• **Instructions for the task**
Give back only the lines in the records below from the one with "ATOM 78 O O" to the one with "ATOM 91 C C", both inclusive, word for word.

---- Supplied data

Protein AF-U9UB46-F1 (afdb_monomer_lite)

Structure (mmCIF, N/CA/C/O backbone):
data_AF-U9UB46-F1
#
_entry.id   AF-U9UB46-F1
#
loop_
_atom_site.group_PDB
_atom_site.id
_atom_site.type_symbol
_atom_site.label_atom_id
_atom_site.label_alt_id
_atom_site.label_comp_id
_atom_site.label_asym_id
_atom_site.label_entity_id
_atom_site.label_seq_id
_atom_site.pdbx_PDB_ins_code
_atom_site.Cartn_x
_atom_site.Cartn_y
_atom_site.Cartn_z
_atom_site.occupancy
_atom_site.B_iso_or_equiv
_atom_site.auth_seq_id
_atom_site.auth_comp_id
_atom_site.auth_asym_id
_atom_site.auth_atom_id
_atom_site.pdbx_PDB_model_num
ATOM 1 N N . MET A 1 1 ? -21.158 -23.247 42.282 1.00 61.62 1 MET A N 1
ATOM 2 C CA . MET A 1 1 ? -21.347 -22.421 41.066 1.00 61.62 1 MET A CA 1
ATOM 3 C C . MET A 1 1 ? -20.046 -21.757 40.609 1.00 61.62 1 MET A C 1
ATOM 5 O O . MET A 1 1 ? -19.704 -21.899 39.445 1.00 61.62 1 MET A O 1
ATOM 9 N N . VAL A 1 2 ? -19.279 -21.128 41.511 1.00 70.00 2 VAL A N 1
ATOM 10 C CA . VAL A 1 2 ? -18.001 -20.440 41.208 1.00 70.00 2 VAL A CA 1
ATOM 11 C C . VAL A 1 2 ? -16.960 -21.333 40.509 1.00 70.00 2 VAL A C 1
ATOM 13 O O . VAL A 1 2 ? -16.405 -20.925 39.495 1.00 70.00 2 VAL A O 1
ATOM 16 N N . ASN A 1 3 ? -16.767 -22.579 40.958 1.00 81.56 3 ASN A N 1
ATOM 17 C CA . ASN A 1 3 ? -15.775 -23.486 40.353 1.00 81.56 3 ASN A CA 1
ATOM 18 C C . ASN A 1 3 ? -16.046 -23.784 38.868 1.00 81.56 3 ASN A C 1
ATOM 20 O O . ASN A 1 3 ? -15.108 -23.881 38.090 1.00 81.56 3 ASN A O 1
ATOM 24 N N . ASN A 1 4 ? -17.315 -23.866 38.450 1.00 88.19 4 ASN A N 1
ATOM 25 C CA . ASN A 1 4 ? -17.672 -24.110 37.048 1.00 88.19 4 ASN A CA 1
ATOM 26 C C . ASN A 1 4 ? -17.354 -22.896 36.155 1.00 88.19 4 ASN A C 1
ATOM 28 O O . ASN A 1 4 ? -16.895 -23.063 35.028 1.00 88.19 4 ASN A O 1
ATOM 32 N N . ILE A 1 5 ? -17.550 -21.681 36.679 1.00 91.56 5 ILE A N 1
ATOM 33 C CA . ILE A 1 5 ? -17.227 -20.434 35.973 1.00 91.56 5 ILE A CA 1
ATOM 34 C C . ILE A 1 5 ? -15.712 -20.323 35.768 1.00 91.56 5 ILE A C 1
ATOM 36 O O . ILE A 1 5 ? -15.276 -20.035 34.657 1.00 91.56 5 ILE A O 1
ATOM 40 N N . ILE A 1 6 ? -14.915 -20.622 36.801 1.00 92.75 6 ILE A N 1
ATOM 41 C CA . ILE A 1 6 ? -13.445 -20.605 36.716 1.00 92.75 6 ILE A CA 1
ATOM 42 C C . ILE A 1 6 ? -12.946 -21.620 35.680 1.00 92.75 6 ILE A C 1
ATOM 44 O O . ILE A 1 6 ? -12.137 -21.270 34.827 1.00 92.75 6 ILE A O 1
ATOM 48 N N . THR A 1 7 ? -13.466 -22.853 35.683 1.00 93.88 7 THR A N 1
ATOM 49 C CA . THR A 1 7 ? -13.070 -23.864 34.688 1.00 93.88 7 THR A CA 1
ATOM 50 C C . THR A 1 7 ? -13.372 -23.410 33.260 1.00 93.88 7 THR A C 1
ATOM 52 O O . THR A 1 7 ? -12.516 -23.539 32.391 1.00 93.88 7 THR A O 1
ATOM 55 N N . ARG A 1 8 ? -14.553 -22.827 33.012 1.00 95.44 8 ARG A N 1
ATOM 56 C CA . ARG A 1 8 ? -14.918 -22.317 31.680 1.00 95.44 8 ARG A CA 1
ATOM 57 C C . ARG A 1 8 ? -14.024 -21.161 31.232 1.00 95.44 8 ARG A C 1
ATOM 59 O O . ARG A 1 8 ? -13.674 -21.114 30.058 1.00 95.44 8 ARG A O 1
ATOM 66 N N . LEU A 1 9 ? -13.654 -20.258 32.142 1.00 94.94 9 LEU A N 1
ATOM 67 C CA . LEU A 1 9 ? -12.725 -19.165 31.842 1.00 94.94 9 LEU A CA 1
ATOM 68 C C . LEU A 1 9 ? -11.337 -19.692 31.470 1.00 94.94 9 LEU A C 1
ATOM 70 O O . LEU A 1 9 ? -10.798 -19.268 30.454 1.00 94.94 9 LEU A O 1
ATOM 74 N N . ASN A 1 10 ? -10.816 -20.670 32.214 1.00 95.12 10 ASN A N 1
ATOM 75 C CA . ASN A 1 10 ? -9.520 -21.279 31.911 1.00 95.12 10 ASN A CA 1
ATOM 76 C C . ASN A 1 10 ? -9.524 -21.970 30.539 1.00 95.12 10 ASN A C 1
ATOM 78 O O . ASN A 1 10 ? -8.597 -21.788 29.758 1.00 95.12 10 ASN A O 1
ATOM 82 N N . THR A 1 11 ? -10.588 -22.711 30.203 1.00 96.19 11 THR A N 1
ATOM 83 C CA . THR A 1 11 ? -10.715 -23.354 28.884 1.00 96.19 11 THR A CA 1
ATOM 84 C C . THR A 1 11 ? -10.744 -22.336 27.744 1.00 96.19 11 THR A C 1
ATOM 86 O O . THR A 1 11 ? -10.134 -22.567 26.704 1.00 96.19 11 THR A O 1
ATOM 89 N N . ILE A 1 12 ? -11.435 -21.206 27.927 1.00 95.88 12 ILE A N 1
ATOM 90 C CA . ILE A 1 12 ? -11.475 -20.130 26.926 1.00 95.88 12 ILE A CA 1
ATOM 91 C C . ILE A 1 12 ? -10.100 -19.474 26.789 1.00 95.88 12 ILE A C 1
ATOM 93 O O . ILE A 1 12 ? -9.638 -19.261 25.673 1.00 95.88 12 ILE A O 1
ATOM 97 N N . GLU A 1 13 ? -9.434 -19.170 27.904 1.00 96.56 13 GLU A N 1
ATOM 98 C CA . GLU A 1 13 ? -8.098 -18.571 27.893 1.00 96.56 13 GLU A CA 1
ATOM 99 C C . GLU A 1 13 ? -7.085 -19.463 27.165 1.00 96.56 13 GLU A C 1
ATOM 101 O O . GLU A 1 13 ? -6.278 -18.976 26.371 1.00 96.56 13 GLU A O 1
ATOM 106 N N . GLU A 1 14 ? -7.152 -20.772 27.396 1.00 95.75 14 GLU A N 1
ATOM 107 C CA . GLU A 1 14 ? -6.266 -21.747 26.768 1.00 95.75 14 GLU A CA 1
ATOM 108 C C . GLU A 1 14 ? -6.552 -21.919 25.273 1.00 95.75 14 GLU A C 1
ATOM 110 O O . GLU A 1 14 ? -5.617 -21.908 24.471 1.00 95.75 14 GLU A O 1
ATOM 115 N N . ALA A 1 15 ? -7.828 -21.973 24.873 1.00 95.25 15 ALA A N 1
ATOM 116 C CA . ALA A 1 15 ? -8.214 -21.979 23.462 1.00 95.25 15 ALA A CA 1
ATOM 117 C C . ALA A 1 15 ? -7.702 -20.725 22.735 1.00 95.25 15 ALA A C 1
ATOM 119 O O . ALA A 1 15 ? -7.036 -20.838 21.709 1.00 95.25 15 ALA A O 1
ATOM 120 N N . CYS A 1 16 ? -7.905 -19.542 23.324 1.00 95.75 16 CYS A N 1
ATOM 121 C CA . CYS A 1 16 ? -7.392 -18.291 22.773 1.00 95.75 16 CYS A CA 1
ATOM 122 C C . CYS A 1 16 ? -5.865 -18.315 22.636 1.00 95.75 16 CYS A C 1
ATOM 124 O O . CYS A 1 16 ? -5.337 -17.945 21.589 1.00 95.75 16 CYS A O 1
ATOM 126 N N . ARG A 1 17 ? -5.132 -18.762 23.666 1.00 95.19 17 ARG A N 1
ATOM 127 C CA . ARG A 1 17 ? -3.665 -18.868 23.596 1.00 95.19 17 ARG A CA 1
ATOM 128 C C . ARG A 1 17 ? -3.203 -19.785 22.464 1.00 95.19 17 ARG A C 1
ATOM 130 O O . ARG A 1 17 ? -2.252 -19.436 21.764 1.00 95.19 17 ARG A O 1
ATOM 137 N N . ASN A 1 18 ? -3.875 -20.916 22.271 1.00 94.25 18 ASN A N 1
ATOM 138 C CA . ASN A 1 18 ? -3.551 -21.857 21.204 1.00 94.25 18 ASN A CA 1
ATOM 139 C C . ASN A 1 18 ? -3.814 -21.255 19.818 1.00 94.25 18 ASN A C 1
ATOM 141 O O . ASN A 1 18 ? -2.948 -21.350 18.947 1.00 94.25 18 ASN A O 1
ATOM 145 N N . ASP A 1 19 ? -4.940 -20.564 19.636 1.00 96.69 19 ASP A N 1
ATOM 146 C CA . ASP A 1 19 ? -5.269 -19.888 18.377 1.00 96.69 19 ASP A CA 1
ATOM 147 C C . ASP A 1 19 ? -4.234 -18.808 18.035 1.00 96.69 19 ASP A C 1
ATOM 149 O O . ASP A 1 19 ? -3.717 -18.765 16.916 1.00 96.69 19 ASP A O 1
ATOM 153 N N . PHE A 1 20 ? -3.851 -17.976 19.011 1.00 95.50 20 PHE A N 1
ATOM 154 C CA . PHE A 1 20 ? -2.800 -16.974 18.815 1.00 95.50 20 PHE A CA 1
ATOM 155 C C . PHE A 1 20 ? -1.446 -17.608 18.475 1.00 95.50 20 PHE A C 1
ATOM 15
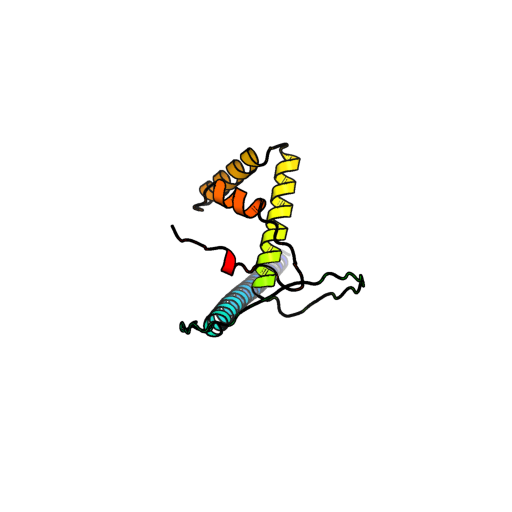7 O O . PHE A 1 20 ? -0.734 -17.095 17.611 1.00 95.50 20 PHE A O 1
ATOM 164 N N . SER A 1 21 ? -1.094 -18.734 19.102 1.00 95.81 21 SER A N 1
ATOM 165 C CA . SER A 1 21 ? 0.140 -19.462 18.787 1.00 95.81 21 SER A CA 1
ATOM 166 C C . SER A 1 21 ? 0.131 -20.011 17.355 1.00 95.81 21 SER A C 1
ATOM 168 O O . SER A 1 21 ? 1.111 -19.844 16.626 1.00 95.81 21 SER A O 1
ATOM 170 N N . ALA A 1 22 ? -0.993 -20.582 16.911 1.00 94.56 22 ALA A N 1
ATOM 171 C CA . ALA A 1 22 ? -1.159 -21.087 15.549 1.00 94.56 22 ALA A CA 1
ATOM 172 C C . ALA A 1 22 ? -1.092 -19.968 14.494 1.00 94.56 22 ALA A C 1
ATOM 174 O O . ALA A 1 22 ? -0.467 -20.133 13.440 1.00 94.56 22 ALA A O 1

--------

• **The answer**
ATOM 78 O O . ASN A 1 10 ? -8.597 -21.788 29.758 1.00 95.12 10 ASN A O 1
ATOM 82 N N . THR A 1 11 ? -10.588 -22.711 30.203 1.00 96.19 11 THR A N 1
ATOM 83 C CA . THR A 1 11 ? -10.715 -23.354 28.884 1.00 96.19 11 THR A CA 1
ATOM 84 C C . THR A 1 11 ? -10.744 -22.336 27.744 1.00 96.19 11 THR A C 1
ATOM 86 O O . THR A 1 11 ? -10.134 -22.567 26.704 1.00 96.19 11 THR A O 1
ATOM 89 N N . ILE A 1 12 ? -11.435 -21.206 27.927 1.00 95.88 12 ILE A N 1
ATOM 90 C CA . ILE A 1 12 ? -11.475 -20.130 26.926 1.00 95.88 12 ILE A CA 1
ATOM 91 C C . ILE A 1 12 ? -10.100 -19.474 26.789 1.00 95.88 12 ILE A C 1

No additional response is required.